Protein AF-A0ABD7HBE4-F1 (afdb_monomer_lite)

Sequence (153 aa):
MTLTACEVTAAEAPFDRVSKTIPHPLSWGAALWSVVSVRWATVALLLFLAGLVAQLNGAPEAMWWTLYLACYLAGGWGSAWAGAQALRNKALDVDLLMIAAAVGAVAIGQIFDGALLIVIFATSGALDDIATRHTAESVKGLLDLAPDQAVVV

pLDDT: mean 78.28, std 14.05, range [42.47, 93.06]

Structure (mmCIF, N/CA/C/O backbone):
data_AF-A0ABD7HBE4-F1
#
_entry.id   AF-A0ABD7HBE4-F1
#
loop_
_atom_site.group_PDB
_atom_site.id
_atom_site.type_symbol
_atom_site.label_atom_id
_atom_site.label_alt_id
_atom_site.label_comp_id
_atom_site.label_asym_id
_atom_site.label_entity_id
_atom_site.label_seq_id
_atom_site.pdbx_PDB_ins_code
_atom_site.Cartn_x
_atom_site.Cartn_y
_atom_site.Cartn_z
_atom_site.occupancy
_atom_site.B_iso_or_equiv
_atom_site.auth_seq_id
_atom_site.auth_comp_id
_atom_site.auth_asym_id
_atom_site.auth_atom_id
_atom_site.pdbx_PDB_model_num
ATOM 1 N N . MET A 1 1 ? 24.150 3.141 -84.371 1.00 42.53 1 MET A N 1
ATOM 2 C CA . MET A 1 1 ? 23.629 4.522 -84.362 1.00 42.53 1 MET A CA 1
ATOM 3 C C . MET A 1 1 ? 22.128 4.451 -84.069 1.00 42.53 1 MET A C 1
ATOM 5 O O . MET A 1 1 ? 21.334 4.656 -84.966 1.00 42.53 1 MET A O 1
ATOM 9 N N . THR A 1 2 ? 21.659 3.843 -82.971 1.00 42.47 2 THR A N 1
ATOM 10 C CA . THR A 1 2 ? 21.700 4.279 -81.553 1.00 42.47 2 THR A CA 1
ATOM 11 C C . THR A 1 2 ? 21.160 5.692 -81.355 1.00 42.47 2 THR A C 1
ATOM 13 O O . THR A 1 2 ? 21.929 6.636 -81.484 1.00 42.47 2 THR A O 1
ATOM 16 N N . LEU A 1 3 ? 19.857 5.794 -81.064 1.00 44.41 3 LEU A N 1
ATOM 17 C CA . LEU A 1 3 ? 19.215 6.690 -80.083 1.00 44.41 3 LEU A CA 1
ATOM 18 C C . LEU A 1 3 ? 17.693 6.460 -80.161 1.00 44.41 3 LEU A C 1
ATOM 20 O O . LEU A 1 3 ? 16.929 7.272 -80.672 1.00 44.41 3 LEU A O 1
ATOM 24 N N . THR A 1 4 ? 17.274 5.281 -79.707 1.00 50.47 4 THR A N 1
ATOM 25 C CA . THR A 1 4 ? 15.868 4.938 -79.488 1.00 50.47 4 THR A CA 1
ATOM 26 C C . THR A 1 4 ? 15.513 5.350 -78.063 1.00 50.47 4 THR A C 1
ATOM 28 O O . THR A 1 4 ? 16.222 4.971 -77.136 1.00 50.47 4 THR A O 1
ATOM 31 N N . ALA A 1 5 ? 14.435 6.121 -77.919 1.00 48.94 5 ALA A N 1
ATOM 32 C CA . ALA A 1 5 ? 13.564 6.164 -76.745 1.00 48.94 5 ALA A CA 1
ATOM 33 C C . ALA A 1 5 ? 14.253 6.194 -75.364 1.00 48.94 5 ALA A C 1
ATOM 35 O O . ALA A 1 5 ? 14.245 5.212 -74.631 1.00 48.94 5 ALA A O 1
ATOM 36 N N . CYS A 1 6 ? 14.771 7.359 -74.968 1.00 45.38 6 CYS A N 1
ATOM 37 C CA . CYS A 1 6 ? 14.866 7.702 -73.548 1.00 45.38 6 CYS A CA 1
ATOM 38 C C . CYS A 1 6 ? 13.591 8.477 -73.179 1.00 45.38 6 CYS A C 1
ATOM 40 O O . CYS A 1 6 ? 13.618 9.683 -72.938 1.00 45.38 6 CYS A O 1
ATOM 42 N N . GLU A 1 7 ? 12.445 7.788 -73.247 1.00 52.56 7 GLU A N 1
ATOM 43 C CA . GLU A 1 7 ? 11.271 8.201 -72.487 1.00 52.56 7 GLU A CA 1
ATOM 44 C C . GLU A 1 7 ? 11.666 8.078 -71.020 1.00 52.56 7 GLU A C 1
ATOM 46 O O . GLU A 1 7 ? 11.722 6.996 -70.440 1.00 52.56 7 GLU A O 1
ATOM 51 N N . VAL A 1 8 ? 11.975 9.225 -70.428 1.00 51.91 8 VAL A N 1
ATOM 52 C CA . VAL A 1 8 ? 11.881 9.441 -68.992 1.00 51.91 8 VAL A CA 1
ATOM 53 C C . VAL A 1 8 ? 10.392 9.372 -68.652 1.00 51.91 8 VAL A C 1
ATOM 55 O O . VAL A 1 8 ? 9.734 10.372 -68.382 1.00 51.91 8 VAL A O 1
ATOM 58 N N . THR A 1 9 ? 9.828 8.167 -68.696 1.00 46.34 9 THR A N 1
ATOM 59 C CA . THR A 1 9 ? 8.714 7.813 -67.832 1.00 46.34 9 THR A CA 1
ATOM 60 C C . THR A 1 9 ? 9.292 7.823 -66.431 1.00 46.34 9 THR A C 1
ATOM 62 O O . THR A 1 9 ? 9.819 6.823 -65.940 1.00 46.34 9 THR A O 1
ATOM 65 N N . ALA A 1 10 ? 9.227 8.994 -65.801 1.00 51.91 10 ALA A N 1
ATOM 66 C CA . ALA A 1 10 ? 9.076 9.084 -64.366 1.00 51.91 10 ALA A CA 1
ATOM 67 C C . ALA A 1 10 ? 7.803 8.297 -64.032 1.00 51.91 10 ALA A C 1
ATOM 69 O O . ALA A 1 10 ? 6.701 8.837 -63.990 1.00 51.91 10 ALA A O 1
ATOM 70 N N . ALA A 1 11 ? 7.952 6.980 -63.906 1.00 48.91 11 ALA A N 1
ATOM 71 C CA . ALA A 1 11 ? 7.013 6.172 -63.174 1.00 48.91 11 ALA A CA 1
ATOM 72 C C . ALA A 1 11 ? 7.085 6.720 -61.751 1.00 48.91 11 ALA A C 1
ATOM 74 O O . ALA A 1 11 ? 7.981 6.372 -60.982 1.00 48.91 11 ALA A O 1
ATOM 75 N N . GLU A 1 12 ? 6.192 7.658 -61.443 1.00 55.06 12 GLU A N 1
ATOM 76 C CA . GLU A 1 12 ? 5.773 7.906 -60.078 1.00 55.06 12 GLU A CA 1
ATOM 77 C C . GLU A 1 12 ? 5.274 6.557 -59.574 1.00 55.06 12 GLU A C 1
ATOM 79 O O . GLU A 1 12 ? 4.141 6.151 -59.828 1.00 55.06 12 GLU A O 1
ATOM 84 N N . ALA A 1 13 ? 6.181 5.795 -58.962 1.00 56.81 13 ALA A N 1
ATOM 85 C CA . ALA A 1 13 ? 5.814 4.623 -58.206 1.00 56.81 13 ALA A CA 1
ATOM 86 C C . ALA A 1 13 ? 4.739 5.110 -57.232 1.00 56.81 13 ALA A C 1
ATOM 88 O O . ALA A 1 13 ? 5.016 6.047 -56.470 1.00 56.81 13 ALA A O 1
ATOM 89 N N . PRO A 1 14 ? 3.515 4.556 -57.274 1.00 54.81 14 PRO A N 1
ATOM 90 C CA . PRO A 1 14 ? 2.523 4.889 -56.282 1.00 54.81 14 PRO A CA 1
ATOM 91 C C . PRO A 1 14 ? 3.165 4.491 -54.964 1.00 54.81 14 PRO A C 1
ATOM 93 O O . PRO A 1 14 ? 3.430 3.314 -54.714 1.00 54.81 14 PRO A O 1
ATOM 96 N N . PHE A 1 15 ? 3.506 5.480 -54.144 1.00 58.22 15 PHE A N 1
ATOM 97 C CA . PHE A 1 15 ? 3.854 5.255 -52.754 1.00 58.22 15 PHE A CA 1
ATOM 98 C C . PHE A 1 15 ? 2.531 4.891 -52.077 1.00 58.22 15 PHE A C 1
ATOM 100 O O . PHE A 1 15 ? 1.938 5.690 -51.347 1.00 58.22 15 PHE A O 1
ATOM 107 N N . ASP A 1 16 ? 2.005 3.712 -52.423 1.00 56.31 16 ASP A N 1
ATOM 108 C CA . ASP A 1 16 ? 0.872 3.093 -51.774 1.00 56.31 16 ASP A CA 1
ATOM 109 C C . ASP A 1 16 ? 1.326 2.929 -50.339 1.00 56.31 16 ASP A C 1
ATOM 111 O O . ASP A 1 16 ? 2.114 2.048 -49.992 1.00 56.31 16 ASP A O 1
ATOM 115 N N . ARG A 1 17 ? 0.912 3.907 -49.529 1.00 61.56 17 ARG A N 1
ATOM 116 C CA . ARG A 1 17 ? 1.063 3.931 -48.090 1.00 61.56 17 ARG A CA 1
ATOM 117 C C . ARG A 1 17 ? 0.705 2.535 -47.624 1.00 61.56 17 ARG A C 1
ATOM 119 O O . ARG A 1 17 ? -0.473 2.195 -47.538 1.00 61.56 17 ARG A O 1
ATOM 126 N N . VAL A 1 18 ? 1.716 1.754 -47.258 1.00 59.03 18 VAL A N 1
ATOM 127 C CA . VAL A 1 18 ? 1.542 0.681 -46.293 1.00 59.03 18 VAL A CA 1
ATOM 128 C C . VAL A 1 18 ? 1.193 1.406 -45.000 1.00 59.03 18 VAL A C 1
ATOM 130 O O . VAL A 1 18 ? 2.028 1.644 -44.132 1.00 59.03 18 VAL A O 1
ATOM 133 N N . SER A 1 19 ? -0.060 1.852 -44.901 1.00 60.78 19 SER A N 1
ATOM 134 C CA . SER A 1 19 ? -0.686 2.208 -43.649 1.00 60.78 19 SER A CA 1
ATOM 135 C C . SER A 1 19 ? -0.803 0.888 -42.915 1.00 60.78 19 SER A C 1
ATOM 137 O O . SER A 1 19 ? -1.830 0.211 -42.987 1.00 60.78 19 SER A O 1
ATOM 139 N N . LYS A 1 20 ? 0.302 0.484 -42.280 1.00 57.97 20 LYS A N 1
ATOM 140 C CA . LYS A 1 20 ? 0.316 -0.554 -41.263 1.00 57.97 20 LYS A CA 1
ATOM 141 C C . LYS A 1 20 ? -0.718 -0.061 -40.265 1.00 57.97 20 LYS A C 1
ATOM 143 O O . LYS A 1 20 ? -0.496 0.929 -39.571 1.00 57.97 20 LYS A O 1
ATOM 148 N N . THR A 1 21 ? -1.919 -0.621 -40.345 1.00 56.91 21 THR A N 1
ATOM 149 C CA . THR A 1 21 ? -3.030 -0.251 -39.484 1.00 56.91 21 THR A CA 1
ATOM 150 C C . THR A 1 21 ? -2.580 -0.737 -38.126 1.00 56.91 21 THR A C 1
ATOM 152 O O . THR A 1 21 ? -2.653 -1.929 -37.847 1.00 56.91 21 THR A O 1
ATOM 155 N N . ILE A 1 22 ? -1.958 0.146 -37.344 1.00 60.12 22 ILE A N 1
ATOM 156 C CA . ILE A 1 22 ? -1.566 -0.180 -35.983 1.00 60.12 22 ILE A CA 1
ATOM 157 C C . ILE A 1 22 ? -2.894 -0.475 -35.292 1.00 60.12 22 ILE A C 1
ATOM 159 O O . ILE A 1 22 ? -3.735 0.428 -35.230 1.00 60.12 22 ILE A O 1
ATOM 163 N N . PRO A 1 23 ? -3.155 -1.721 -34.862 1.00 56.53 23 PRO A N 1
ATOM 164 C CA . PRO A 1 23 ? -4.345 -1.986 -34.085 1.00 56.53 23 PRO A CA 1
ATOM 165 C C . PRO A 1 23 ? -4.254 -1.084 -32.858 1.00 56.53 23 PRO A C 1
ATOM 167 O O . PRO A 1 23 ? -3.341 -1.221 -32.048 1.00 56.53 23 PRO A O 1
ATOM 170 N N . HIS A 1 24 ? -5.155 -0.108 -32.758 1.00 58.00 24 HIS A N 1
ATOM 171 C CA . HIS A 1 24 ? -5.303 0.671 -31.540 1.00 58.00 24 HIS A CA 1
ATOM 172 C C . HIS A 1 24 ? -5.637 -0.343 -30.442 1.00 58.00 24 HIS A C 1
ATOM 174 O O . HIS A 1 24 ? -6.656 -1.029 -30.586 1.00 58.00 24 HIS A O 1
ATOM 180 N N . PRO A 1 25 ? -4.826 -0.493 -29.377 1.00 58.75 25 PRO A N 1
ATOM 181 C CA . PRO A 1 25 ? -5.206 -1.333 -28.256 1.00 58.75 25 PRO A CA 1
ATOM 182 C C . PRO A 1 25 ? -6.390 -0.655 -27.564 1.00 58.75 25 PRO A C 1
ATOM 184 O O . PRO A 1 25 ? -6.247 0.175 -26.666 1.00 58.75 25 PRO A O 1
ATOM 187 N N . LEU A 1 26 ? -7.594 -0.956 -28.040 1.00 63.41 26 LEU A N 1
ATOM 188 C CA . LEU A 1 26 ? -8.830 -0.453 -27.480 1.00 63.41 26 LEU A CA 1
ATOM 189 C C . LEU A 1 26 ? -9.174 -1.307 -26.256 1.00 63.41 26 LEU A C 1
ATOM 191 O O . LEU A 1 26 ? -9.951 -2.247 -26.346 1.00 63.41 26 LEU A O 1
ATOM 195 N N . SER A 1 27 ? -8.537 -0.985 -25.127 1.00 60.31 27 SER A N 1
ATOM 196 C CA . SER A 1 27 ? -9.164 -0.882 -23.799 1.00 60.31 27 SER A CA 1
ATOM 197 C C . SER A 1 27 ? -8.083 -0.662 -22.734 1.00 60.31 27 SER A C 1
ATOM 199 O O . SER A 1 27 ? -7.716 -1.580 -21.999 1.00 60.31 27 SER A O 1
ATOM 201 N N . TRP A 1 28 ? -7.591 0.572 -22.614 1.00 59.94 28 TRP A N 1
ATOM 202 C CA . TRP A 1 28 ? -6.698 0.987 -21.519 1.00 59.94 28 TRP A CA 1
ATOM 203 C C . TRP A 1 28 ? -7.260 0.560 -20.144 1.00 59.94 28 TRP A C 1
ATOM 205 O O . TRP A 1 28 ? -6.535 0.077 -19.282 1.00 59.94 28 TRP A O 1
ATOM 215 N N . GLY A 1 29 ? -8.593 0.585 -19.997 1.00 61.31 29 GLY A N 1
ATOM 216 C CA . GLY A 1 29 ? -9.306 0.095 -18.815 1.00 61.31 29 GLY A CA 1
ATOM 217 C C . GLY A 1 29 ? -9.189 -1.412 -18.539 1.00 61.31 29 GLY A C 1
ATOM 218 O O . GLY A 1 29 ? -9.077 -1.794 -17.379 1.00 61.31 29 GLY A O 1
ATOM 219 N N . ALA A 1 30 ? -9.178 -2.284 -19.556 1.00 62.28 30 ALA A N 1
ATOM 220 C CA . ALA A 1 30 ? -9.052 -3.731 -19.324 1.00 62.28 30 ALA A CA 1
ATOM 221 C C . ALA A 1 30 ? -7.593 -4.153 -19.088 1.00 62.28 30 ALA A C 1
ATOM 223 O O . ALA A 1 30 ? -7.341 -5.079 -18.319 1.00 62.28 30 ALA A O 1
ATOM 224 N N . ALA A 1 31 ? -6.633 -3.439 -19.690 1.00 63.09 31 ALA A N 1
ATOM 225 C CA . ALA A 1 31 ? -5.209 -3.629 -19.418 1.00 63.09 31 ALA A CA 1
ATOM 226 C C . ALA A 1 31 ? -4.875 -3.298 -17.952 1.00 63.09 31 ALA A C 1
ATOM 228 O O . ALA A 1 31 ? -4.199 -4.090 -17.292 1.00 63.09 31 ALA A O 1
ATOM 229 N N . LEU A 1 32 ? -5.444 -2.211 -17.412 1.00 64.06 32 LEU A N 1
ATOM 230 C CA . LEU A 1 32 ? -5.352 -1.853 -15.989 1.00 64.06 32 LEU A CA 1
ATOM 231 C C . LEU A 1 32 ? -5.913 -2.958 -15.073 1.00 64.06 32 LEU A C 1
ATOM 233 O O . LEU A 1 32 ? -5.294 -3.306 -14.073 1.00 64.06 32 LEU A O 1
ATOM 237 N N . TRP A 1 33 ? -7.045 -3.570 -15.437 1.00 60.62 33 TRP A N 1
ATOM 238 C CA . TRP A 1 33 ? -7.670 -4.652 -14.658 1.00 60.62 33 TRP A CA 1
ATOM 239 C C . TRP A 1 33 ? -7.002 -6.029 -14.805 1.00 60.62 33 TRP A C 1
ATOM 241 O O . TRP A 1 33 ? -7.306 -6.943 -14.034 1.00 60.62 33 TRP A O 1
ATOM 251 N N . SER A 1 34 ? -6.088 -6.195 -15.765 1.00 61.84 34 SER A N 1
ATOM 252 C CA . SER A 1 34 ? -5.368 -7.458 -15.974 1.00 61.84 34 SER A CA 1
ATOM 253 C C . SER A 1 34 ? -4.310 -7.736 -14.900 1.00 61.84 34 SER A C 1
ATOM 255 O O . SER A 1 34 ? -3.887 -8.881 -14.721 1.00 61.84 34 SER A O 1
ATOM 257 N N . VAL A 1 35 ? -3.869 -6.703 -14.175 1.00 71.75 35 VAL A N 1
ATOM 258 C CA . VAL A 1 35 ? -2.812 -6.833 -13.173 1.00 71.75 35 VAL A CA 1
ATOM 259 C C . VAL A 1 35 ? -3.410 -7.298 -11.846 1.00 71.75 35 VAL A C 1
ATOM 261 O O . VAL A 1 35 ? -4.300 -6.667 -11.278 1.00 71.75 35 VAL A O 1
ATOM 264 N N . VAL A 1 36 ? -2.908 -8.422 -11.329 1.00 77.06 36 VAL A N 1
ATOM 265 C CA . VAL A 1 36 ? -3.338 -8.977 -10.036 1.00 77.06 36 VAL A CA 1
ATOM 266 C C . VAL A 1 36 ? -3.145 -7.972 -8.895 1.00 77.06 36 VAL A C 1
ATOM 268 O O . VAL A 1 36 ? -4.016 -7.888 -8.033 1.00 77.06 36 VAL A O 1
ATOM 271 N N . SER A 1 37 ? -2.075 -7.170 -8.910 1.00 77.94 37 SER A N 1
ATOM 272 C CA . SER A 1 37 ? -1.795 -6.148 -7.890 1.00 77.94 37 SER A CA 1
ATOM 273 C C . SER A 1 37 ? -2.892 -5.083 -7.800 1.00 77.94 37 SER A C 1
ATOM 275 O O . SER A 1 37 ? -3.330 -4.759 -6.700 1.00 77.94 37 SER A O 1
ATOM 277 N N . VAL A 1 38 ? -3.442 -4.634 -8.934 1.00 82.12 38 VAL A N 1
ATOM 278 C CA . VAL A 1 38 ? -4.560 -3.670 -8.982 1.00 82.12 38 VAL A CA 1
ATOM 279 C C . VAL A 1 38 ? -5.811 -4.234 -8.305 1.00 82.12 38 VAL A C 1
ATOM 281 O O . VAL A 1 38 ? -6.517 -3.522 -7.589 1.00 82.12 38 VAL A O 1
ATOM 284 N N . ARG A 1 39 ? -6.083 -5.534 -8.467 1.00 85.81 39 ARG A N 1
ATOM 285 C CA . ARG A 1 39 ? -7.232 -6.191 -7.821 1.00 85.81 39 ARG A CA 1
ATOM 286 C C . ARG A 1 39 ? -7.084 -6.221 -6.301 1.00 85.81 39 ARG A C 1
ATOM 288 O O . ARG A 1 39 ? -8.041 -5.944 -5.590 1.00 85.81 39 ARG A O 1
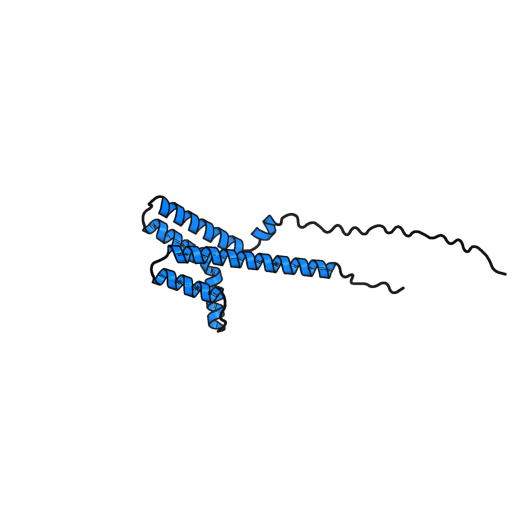
ATOM 295 N N . TRP A 1 40 ? -5.893 -6.522 -5.795 1.00 84.25 40 TRP A N 1
ATOM 296 C CA . TRP A 1 40 ? -5.648 -6.526 -4.351 1.00 84.25 40 TRP A CA 1
ATOM 297 C C . TRP A 1 40 ? -5.630 -5.112 -3.764 1.00 84.25 40 TRP A C 1
ATOM 299 O O . TRP A 1 40 ? -6.235 -4.889 -2.718 1.00 84.25 40 TRP A O 1
ATOM 309 N N . ALA A 1 41 ? -5.040 -4.142 -4.468 1.00 86.62 41 ALA A N 1
ATOM 310 C CA . ALA A 1 41 ? -5.041 -2.739 -4.057 1.00 86.62 41 ALA A CA 1
ATOM 311 C C . ALA A 1 41 ? -6.464 -2.154 -4.011 1.00 86.62 41 ALA A C 1
ATOM 313 O O . ALA A 1 41 ? -6.828 -1.484 -3.047 1.00 86.62 41 ALA A O 1
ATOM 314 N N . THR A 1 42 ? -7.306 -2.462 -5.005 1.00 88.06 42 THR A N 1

· · · · ·

### REQUIREMENT
Only one stretch of the records above is wanted: the lines between the one holding "ATOM 187 N N" and the one holding "ATOM 189 C C", inclusive, reproduced exactly.

### WRITTEN SOLUTION
ATOM 187 N N . LEU A 1 26 ? -7.594 -0.956 -28.040 1.00 63.41 26 LEU A N 1
ATOM 188 C CA . LEU A 1 26 ? -8.830 -0.453 -27.480 1.00 63.41 26 LEU A CA 1
ATOM 189 C C . LEU A 1 26 ? -9.174 -1.307 -26.256 1.00 63.41 26 LEU A C 1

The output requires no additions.